Use of Immunocamouflaged Cells in Transfusion and Transplantation Medicine
Dr. Mark Scott has pioneered the immunocamouflage of red blood cells, leukocytes and platelets. This novel, patented technology relies on the chemical attachment of biologically safe polymers on cell membranes to camouflage cell surface antigens.
Why is this important?
Immunocamouflaged cells and tissues hold great therapeutic promise in transfusion and transplantation medicine. For example, immunocamouflaged red blood cells could meet the often urgent needs of chronically transfused patients who have alloimmunization and for whom matched donors can be nearly impossible to find. Dr. Scott’s research has yielded over 20 issued and pending patents in the fields of bioengineering, hematology, immunology, virology and redox biology.
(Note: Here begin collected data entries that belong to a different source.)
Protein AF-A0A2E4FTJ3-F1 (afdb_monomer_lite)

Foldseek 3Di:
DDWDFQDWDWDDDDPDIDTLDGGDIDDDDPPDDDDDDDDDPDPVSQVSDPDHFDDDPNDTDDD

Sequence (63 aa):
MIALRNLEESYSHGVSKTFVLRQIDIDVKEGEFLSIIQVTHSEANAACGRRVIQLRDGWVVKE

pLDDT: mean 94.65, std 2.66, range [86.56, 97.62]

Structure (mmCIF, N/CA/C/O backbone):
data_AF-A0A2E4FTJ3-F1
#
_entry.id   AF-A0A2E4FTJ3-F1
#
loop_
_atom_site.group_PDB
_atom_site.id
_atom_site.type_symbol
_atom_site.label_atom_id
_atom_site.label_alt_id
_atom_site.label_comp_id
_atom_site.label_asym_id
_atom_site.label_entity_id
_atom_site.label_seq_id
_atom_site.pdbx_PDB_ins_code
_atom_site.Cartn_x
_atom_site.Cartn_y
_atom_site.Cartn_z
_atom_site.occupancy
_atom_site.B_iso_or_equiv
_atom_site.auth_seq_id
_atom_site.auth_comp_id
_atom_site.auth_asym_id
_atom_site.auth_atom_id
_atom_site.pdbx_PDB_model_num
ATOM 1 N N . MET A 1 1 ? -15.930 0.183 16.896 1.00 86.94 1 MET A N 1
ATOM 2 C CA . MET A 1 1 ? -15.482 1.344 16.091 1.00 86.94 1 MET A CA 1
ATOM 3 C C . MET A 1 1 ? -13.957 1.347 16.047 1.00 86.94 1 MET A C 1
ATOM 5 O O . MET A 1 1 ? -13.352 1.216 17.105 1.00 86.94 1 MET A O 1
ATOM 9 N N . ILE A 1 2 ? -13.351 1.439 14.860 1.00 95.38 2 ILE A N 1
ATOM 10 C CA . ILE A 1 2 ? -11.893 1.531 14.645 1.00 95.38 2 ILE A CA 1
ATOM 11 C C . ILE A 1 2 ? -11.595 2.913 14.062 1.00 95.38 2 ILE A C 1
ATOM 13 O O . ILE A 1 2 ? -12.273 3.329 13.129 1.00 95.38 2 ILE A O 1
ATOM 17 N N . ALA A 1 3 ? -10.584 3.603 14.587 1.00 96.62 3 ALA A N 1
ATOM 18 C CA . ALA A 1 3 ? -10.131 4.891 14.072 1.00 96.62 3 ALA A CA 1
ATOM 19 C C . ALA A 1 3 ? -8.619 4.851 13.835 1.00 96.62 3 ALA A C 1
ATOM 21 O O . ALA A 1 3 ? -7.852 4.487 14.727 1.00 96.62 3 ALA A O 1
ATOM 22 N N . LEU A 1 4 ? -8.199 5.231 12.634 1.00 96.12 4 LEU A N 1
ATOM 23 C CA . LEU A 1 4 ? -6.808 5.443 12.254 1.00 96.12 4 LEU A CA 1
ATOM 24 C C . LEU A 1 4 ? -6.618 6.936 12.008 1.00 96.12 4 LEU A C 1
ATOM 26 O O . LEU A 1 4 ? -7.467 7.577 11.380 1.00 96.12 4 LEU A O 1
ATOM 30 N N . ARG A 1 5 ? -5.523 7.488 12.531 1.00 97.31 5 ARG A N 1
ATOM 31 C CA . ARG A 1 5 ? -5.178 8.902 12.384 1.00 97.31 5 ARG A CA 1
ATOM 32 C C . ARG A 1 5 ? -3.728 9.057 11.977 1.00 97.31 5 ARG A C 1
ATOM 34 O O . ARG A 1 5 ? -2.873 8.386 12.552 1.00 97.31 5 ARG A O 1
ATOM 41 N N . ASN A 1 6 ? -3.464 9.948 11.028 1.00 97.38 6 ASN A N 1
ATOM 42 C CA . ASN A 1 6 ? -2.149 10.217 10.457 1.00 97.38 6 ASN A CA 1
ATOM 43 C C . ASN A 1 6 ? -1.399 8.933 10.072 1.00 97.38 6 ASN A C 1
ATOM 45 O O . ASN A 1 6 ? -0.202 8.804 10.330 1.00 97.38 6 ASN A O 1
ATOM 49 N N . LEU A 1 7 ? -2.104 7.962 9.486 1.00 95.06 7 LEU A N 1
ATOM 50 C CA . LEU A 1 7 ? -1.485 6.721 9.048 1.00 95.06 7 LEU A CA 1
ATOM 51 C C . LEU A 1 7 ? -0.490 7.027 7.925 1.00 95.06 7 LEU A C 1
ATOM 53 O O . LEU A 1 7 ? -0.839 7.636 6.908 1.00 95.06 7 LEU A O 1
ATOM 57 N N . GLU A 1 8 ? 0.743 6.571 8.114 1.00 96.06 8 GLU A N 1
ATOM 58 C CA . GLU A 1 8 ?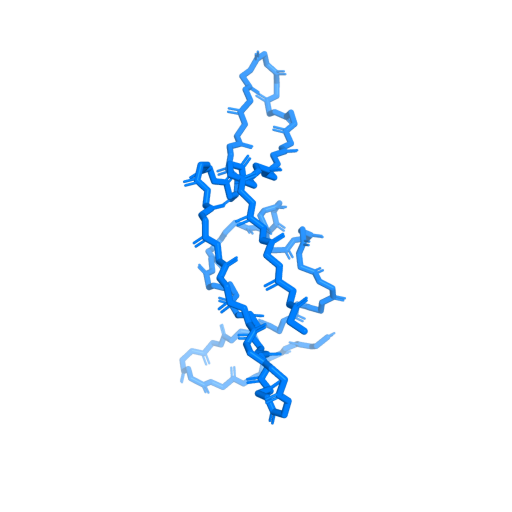 1.805 6.639 7.122 1.00 96.06 8 GLU A CA 1
ATOM 59 C C . GLU A 1 8 ? 2.406 5.255 6.913 1.00 96.06 8 GLU A C 1
ATOM 61 O O . GLU A 1 8 ? 2.654 4.507 7.858 1.00 96.06 8 GLU A O 1
ATOM 66 N N . GLU A 1 9 ? 2.682 4.937 5.659 1.00 93.69 9 GLU A N 1
ATOM 67 C CA . GLU A 1 9 ? 3.331 3.702 5.255 1.00 93.69 9 GLU A CA 1
ATOM 68 C C . GLU A 1 9 ? 4.334 4.058 4.167 1.00 93.69 9 GLU A C 1
ATOM 70 O O . GLU A 1 9 ? 4.061 4.875 3.287 1.00 93.69 9 GLU A O 1
ATOM 75 N N . SER A 1 10 ? 5.560 3.575 4.304 1.00 94.25 10 SER A N 1
ATOM 76 C CA . SER A 1 10 ? 6.676 4.082 3.512 1.00 94.25 10 SER A CA 1
ATOM 77 C C . SER A 1 10 ? 7.863 3.144 3.588 1.00 94.25 10 SER A C 1
ATOM 79 O O . SER A 1 10 ? 8.047 2.441 4.581 1.00 94.25 10 SER A O 1
ATOM 81 N N . TYR A 1 11 ? 8.704 3.203 2.565 1.00 93.69 11 TYR A N 1
ATOM 82 C CA . TYR A 1 11 ? 9.942 2.444 2.491 1.00 93.69 11 TYR A CA 1
ATOM 83 C C . TYR A 1 11 ? 11.099 3.344 2.042 1.00 93.69 11 TYR A C 1
ATOM 85 O O . TYR A 1 11 ? 10.907 4.436 1.495 1.00 93.69 11 TYR A O 1
ATOM 93 N N . SER A 1 12 ? 12.323 2.896 2.310 1.00 91.81 12 SER A N 1
ATOM 94 C CA . SER A 1 12 ? 13.535 3.605 1.902 1.00 91.81 12 SER A CA 1
ATOM 95 C C . SER A 1 12 ? 13.840 3.334 0.430 1.00 91.81 12 SER A C 1
ATOM 97 O O . SER A 1 12 ? 13.921 2.181 0.011 1.00 91.81 12 SER A O 1
ATOM 99 N N . HIS A 1 13 ? 14.066 4.389 -0.347 1.00 87.06 13 HIS A N 1
ATOM 100 C CA . HIS A 1 13 ? 14.529 4.319 -1.728 1.00 87.06 13 HIS A CA 1
ATOM 101 C C . HIS A 1 13 ? 15.820 5.135 -1.867 1.00 87.06 13 HIS A C 1
ATOM 103 O O . HIS A 1 13 ? 15.810 6.356 -2.062 1.00 87.06 13 HIS A O 1
ATOM 109 N N . GLY A 1 14 ? 16.955 4.447 -1.702 1.00 86.56 14 GLY A N 1
ATOM 110 C CA . GLY A 1 14 ? 18.266 5.086 -1.604 1.00 86.56 14 GLY A CA 1
ATOM 111 C C . GLY A 1 14 ? 18.332 6.034 -0.404 1.00 86.56 14 GLY A C 1
ATOM 112 O O . GLY A 1 14 ? 18.088 5.627 0.729 1.00 86.56 14 GLY A O 1
ATOM 113 N N . VAL A 1 15 ? 18.649 7.305 -0.665 1.00 89.06 15 VAL A N 1
ATOM 114 C CA . VAL A 1 15 ? 18.715 8.372 0.355 1.00 89.06 15 VAL A CA 1
ATOM 115 C C . VAL A 1 15 ? 17.331 8.971 0.651 1.00 89.06 15 VAL A C 1
ATOM 117 O O . VAL A 1 15 ? 17.127 9.607 1.681 1.00 89.06 15 VAL A O 1
ATOM 120 N N . SER A 1 16 ? 16.367 8.774 -0.249 1.00 89.44 16 SER A N 1
ATOM 121 C CA . SER A 1 16 ? 15.016 9.325 -0.133 1.00 89.44 16 SER A CA 1
ATOM 122 C C . SER A 1 16 ? 14.032 8.310 0.448 1.00 89.44 16 SER A C 1
ATOM 124 O O . SER A 1 16 ? 14.218 7.102 0.327 1.00 89.44 16 SER A O 1
ATOM 126 N N . LYS A 1 17 ? 12.958 8.797 1.074 1.00 91.44 17 LYS A N 1
ATOM 127 C CA . LYS A 1 17 ? 11.845 7.964 1.539 1.00 91.44 17 LYS A CA 1
ATOM 128 C C . LYS A 1 17 ? 10.702 8.058 0.536 1.00 91.44 17 LYS A C 1
ATOM 130 O O . LYS A 1 17 ? 10.292 9.164 0.182 1.00 91.44 17 LYS A O 1
ATOM 135 N N . THR A 1 18 ? 10.166 6.918 0.120 1.00 93.00 18 THR A N 1
ATOM 136 C CA . THR A 1 18 ? 8.955 6.868 -0.700 1.00 93.00 18 THR A CA 1
ATOM 137 C C . THR A 1 18 ? 7.776 6.538 0.199 1.00 93.00 18 THR A C 1
ATOM 139 O O . THR A 1 18 ? 7.789 5.538 0.915 1.00 93.00 18 THR A O 1
ATOM 142 N N . PHE A 1 19 ? 6.761 7.399 0.184 1.00 94.75 19 PHE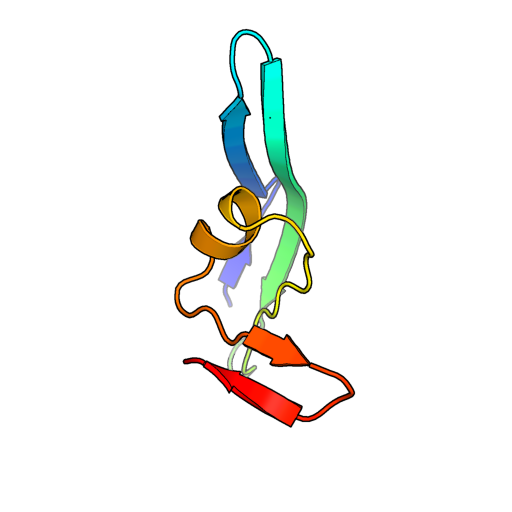 A N 1
ATOM 143 C CA . PHE A 1 19 ? 5.520 7.172 0.914 1.00 94.75 19 PHE A CA 1
ATOM 144 C C . PHE A 1 19 ? 4.521 6.439 0.027 1.00 94.75 19 PHE A C 1
ATOM 146 O O . PHE A 1 19 ? 4.267 6.850 -1.104 1.00 94.75 19 PHE A O 1
ATOM 153 N N . VAL A 1 20 ? 3.970 5.360 0.564 1.00 95.44 20 VAL A N 1
ATOM 154 C CA . VAL A 1 20 ? 2.903 4.557 -0.033 1.00 95.44 20 VAL A CA 1
ATOM 155 C C . VAL A 1 20 ? 1.558 5.057 0.482 1.00 95.44 20 VAL A C 1
ATOM 157 O O . VAL A 1 20 ? 0.674 5.373 -0.310 1.00 95.44 20 VAL A O 1
ATOM 160 N N . LEU A 1 21 ? 1.458 5.254 1.798 1.00 95.56 21 LEU A N 1
ATOM 161 C CA . LEU A 1 21 ? 0.378 5.987 2.452 1.00 95.56 21 LEU A CA 1
ATOM 162 C C . LEU A 1 21 ? 0.971 7.188 3.180 1.00 95.56 21 LEU A C 1
ATOM 164 O O . LEU A 1 21 ? 2.033 7.089 3.802 1.00 95.56 21 LEU A O 1
ATOM 168 N N . ARG A 1 22 ? 0.292 8.332 3.121 1.00 96.44 22 ARG A N 1
ATOM 169 C CA . ARG A 1 22 ? 0.756 9.547 3.787 1.00 96.44 22 ARG A CA 1
ATOM 170 C C . ARG A 1 22 ? -0.414 10.321 4.363 1.00 96.44 22 ARG A C 1
ATOM 172 O O . ARG A 1 22 ? -1.273 10.755 3.604 1.00 96.44 22 ARG A O 1
ATOM 179 N N . GLN A 1 23 ? -0.388 10.519 5.679 1.00 97.62 23 GLN A N 1
ATOM 180 C CA . GLN A 1 23 ? -1.351 11.336 6.419 1.00 97.62 23 GLN A CA 1
ATOM 181 C C . GLN A 1 23 ? -2.802 10.917 6.154 1.00 97.62 23 GLN A C 1
ATOM 183 O O . GLN A 1 23 ? -3.657 11.738 5.832 1.00 97.62 23 GLN A O 1
ATOM 188 N N . ILE A 1 24 ? -3.063 9.613 6.254 1.00 96.12 24 ILE A N 1
ATOM 189 C CA . ILE A 1 24 ? -4.392 9.057 6.008 1.00 96.12 24 ILE A CA 1
ATOM 190 C C . ILE A 1 24 ? -5.158 8.922 7.328 1.00 96.12 24 ILE A C 1
ATOM 192 O O . ILE A 1 24 ? -4.689 8.272 8.265 1.00 96.12 24 ILE A O 1
ATOM 196 N N . ASP A 1 25 ? -6.361 9.494 7.369 1.00 97.50 25 ASP A N 1
ATOM 197 C CA . ASP A 1 25 ? -7.324 9.346 8.460 1.00 97.50 25 ASP A CA 1
ATOM 198 C C . ASP A 1 25 ? -8.497 8.471 7.999 1.00 97.50 25 ASP A C 1
ATOM 200 O O . ASP A 1 25 ? -9.081 8.713 6.942 1.00 97.50 25 ASP A O 1
ATOM 204 N N . ILE A 1 26 ? -8.849 7.446 8.781 1.00 97.00 26 ILE A N 1
ATOM 205 C CA . ILE A 1 26 ? -9.961 6.527 8.484 1.00 97.00 26 ILE A CA 1
ATOM 206 C C . ILE A 1 26 ? -10.758 6.262 9.759 1.00 97.00 26 ILE A C 1
ATOM 208 O O . ILE A 1 26 ? -10.181 6.020 10.817 1.00 97.00 26 ILE A O 1
ATOM 212 N N . ASP A 1 27 ? -12.084 6.245 9.649 1.00 97.00 27 ASP A N 1
ATOM 213 C CA . ASP A 1 27 ? -12.996 5.742 10.676 1.00 97.00 27 ASP A CA 1
ATOM 214 C C . ASP A 1 27 ? -13.821 4.589 10.113 1.00 97.00 27 ASP A C 1
ATOM 216 O O . ASP A 1 27 ? -14.388 4.705 9.030 1.00 97.00 27 ASP A O 1
ATOM 220 N N . VAL A 1 28 ? -13.906 3.495 10.865 1.00 96.94 28 VAL A N 1
ATOM 221 C CA . VAL A 1 28 ? -14.727 2.324 10.544 1.00 96.94 28 VAL A CA 1
ATOM 222 C C . VAL A 1 28 ? -15.704 2.094 11.685 1.00 96.94 28 VAL A C 1
ATOM 224 O O . VAL A 1 28 ? -15.315 1.881 12.847 1.00 96.94 28 VAL A O 1
ATOM 227 N N . LYS A 1 29 ? -16.995 2.157 11.374 1.00 97.38 29 LYS A N 1
ATOM 228 C CA . LYS A 1 29 ? -18.057 1.953 12.360 1.00 97.38 29 LYS A CA 1
ATOM 229 C C . LYS A 1 29 ? -18.225 0.472 12.670 1.00 97.38 29 LYS A C 1
ATOM 231 O O . LYS A 1 29 ? -17.719 -0.416 11.992 1.00 97.38 29 LYS A O 1
ATOM 236 N N . GLU A 1 30 ? -18.917 0.200 13.766 1.00 96.88 30 GLU A N 1
ATOM 237 C CA . GLU A 1 30 ? -19.281 -1.171 14.099 1.00 96.88 30 GLU A CA 1
ATOM 238 C C . GLU A 1 30 ? -20.232 -1.747 13.041 1.00 96.88 30 GLU A C 1
ATOM 240 O O . GLU A 1 30 ? -21.157 -1.068 12.602 1.00 96.88 30 GLU A O 1
ATOM 245 N N . GLY A 1 31 ? -19.96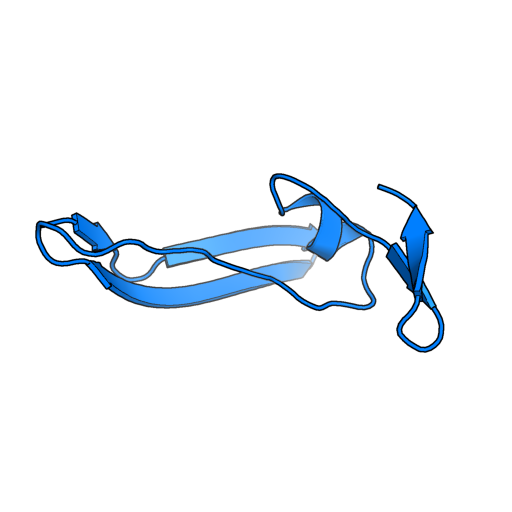7 -2.981 12.609 1.00 96.81 31 GLY A N 1
ATOM 246 C CA . GLY A 1 31 ? -20.716 -3.643 11.539 1.00 96.81 31 GLY A CA 1
ATOM 247 C C . GLY A 1 31 ? -20.294 -3.265 10.114 1.00 96.81 31 GLY A C 1
ATOM 248 O O . GLY A 1 31 ? -20.768 -3.896 9.173 1.00 96.81 31 GLY A O 1
ATOM 249 N N . GLU A 1 32 ? -19.394 -2.293 9.924 1.00 97.00 32 GLU A N 1
ATOM 250 C CA . GLU A 1 32 ? -18.863 -1.964 8.597 1.00 97.00 32 GLU A CA 1
ATOM 251 C C . GLU A 1 32 ? -17.754 -2.934 8.176 1.00 97.00 32 GLU A C 1
ATOM 253 O O . GLU A 1 32 ? -16.870 -3.299 8.954 1.00 97.00 32 GLU A O 1
ATOM 258 N N . PHE A 1 33 ? -17.789 -3.322 6.904 1.00 95.19 33 PHE A N 1
ATOM 259 C CA . PHE A 1 33 ? -16.718 -4.070 6.262 1.00 95.19 33 PHE A CA 1
ATOM 260 C C . PHE A 1 33 ? -15.827 -3.112 5.470 1.00 95.19 33 PHE A C 1
ATOM 262 O O . PHE A 1 33 ? -16.322 -2.318 4.671 1.00 95.19 33 PHE A O 1
ATOM 269 N N . LEU A 1 34 ? -14.511 -3.217 5.656 1.00 93.75 34 LEU A N 1
ATOM 270 C CA . LEU A 1 34 ? -13.520 -2.411 4.947 1.00 93.75 34 LEU A CA 1
ATOM 271 C C . LEU A 1 34 ? -12.575 -3.315 4.151 1.00 93.75 34 LEU A C 1
ATOM 273 O O . LEU A 1 34 ? -12.048 -4.299 4.668 1.00 93.75 34 LEU A O 1
ATOM 277 N N . SER A 1 35 ? -12.316 -2.942 2.901 1.00 94.44 35 SER A N 1
ATOM 278 C CA . SER A 1 35 ? -11.236 -3.489 2.076 1.00 94.44 35 SER A CA 1
ATOM 279 C C . SER A 1 35 ? -10.420 -2.346 1.490 1.00 94.44 35 SER A C 1
ATOM 281 O O . SER A 1 35 ? -10.984 -1.350 1.046 1.00 94.44 35 SER A O 1
ATOM 283 N N . ILE A 1 36 ? -9.097 -2.497 1.480 1.00 93.31 36 ILE A N 1
ATOM 284 C CA . ILE A 1 36 ? -8.165 -1.516 0.920 1.00 93.31 36 ILE A CA 1
ATOM 285 C C . ILE A 1 36 ? -7.492 -2.158 -0.290 1.00 93.31 36 ILE A C 1
ATOM 287 O O . ILE A 1 36 ? -6.912 -3.237 -0.179 1.00 93.31 36 ILE A O 1
ATOM 291 N N . ILE A 1 37 ? -7.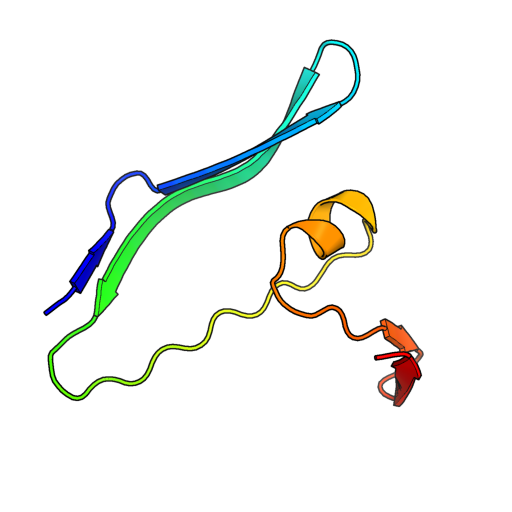583 -1.495 -1.442 1.00 95.44 37 ILE A N 1
ATOM 292 C CA . ILE A 1 37 ? -6.952 -1.927 -2.689 1.00 95.44 37 ILE A CA 1
ATOM 293 C C . ILE A 1 37 ? -5.990 -0.833 -3.129 1.00 95.44 37 ILE A C 1
ATOM 295 O O . ILE A 1 37 ? -6.362 0.335 -3.213 1.00 95.44 37 ILE A O 1
ATOM 299 N N . GLN A 1 38 ? -4.764 -1.233 -3.446 1.00 94.81 38 GLN A N 1
ATOM 300 C CA . GLN A 1 38 ? -3.761 -0.360 -4.030 1.00 94.81 38 GLN A CA 1
ATOM 301 C C . GLN A 1 38 ? -3.546 -0.735 -5.495 1.00 94.81 38 GLN A C 1
ATOM 303 O O . GLN A 1 38 ? -3.315 -1.900 -5.811 1.00 94.81 38 GLN A O 1
ATOM 308 N N . VAL A 1 39 ? -3.567 0.263 -6.379 1.00 95.69 39 VAL A N 1
ATOM 309 C CA . VAL A 1 39 ? -3.219 0.106 -7.796 1.00 95.69 39 VAL A CA 1
ATOM 310 C C . VAL A 1 39 ? -1.940 0.881 -8.062 1.00 95.69 39 VAL A C 1
ATOM 312 O O . VAL A 1 39 ? -1.851 2.070 -7.764 1.00 95.69 39 VAL A O 1
ATOM 315 N N . THR A 1 40 ? -0.925 0.203 -8.586 1.00 95.06 40 THR A N 1
ATOM 316 C CA . THR A 1 40 ? 0.382 0.806 -8.846 1.00 95.06 40 THR A CA 1
ATOM 317 C C . THR A 1 40 ? 1.124 0.051 -9.941 1.00 95.06 40 THR A C 1
ATOM 319 O O . THR A 1 40 ? 0.927 -1.149 -10.121 1.00 95.06 40 THR A O 1
ATOM 322 N N . HIS A 1 41 ? 2.002 0.760 -10.649 1.00 95.00 41 HIS A N 1
ATOM 323 C CA . HIS A 1 41 ? 2.968 0.176 -11.583 1.00 95.00 41 HIS A CA 1
ATOM 324 C C . HIS A 1 41 ? 4.339 -0.084 -10.932 1.00 95.00 41 HIS A C 1
ATOM 326 O O . HIS A 1 41 ? 5.240 -0.599 -11.587 1.00 95.00 41 HIS A O 1
ATOM 332 N N . SER A 1 42 ? 4.516 0.280 -9.657 1.00 94.50 42 SER A N 1
ATOM 333 C CA . SER A 1 42 ? 5.742 0.036 -8.890 1.00 94.50 42 SER A CA 1
ATOM 334 C C . SER A 1 42 ? 5.645 -1.297 -8.155 1.00 94.50 42 SER A C 1
ATOM 336 O O . SER A 1 42 ? 4.803 -1.454 -7.270 1.00 94.50 42 SER A O 1
ATOM 338 N N . GLU A 1 43 ? 6.540 -2.236 -8.467 1.00 93.50 43 GLU A N 1
ATOM 339 C CA . GLU A 1 43 ? 6.635 -3.502 -7.728 1.00 93.50 43 GLU A CA 1
ATOM 340 C C . GLU A 1 43 ? 6.962 -3.274 -6.246 1.00 93.50 43 GLU A C 1
ATOM 342 O O . GLU A 1 43 ? 6.404 -3.949 -5.384 1.00 93.50 43 GLU A O 1
ATOM 347 N N . ALA A 1 44 ? 7.798 -2.276 -5.936 1.00 93.38 44 ALA A N 1
ATOM 348 C CA . ALA A 1 44 ? 8.157 -1.933 -4.562 1.00 93.38 44 ALA A CA 1
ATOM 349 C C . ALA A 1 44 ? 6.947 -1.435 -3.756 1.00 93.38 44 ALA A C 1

Immunocamouflage is a non-immunogenic barrier that prevents the recognition of antigenic sites on the cell membrane by pre-existing antibodies - hence preventing immunological rejection - and significantly diminishes the immunogenicity of the foreign cellular epitopes. Ongoing projects within the laboratory include the modification of red blood cells to prevent alloimmunization in the chronically transfused (e.g., sickle cell, thalassemic, autoimmune hemolytic anemia) patient; the prevention of graft versus host disease via lymphocyte modification; the induction of tolerance by pre-exposure to immunocamouflaged allogeneic cells; and the modification (PEGylation) of platelets to enable their storage at 4 °C. Currently, platelets must be stored at room temperature since transfusion of cold storage-activated platelets leads to rapid clearance of these cells within the recipient. Cold storage could prolong the shelf-life of platelets and improve their safety by minimizing bacterial growth.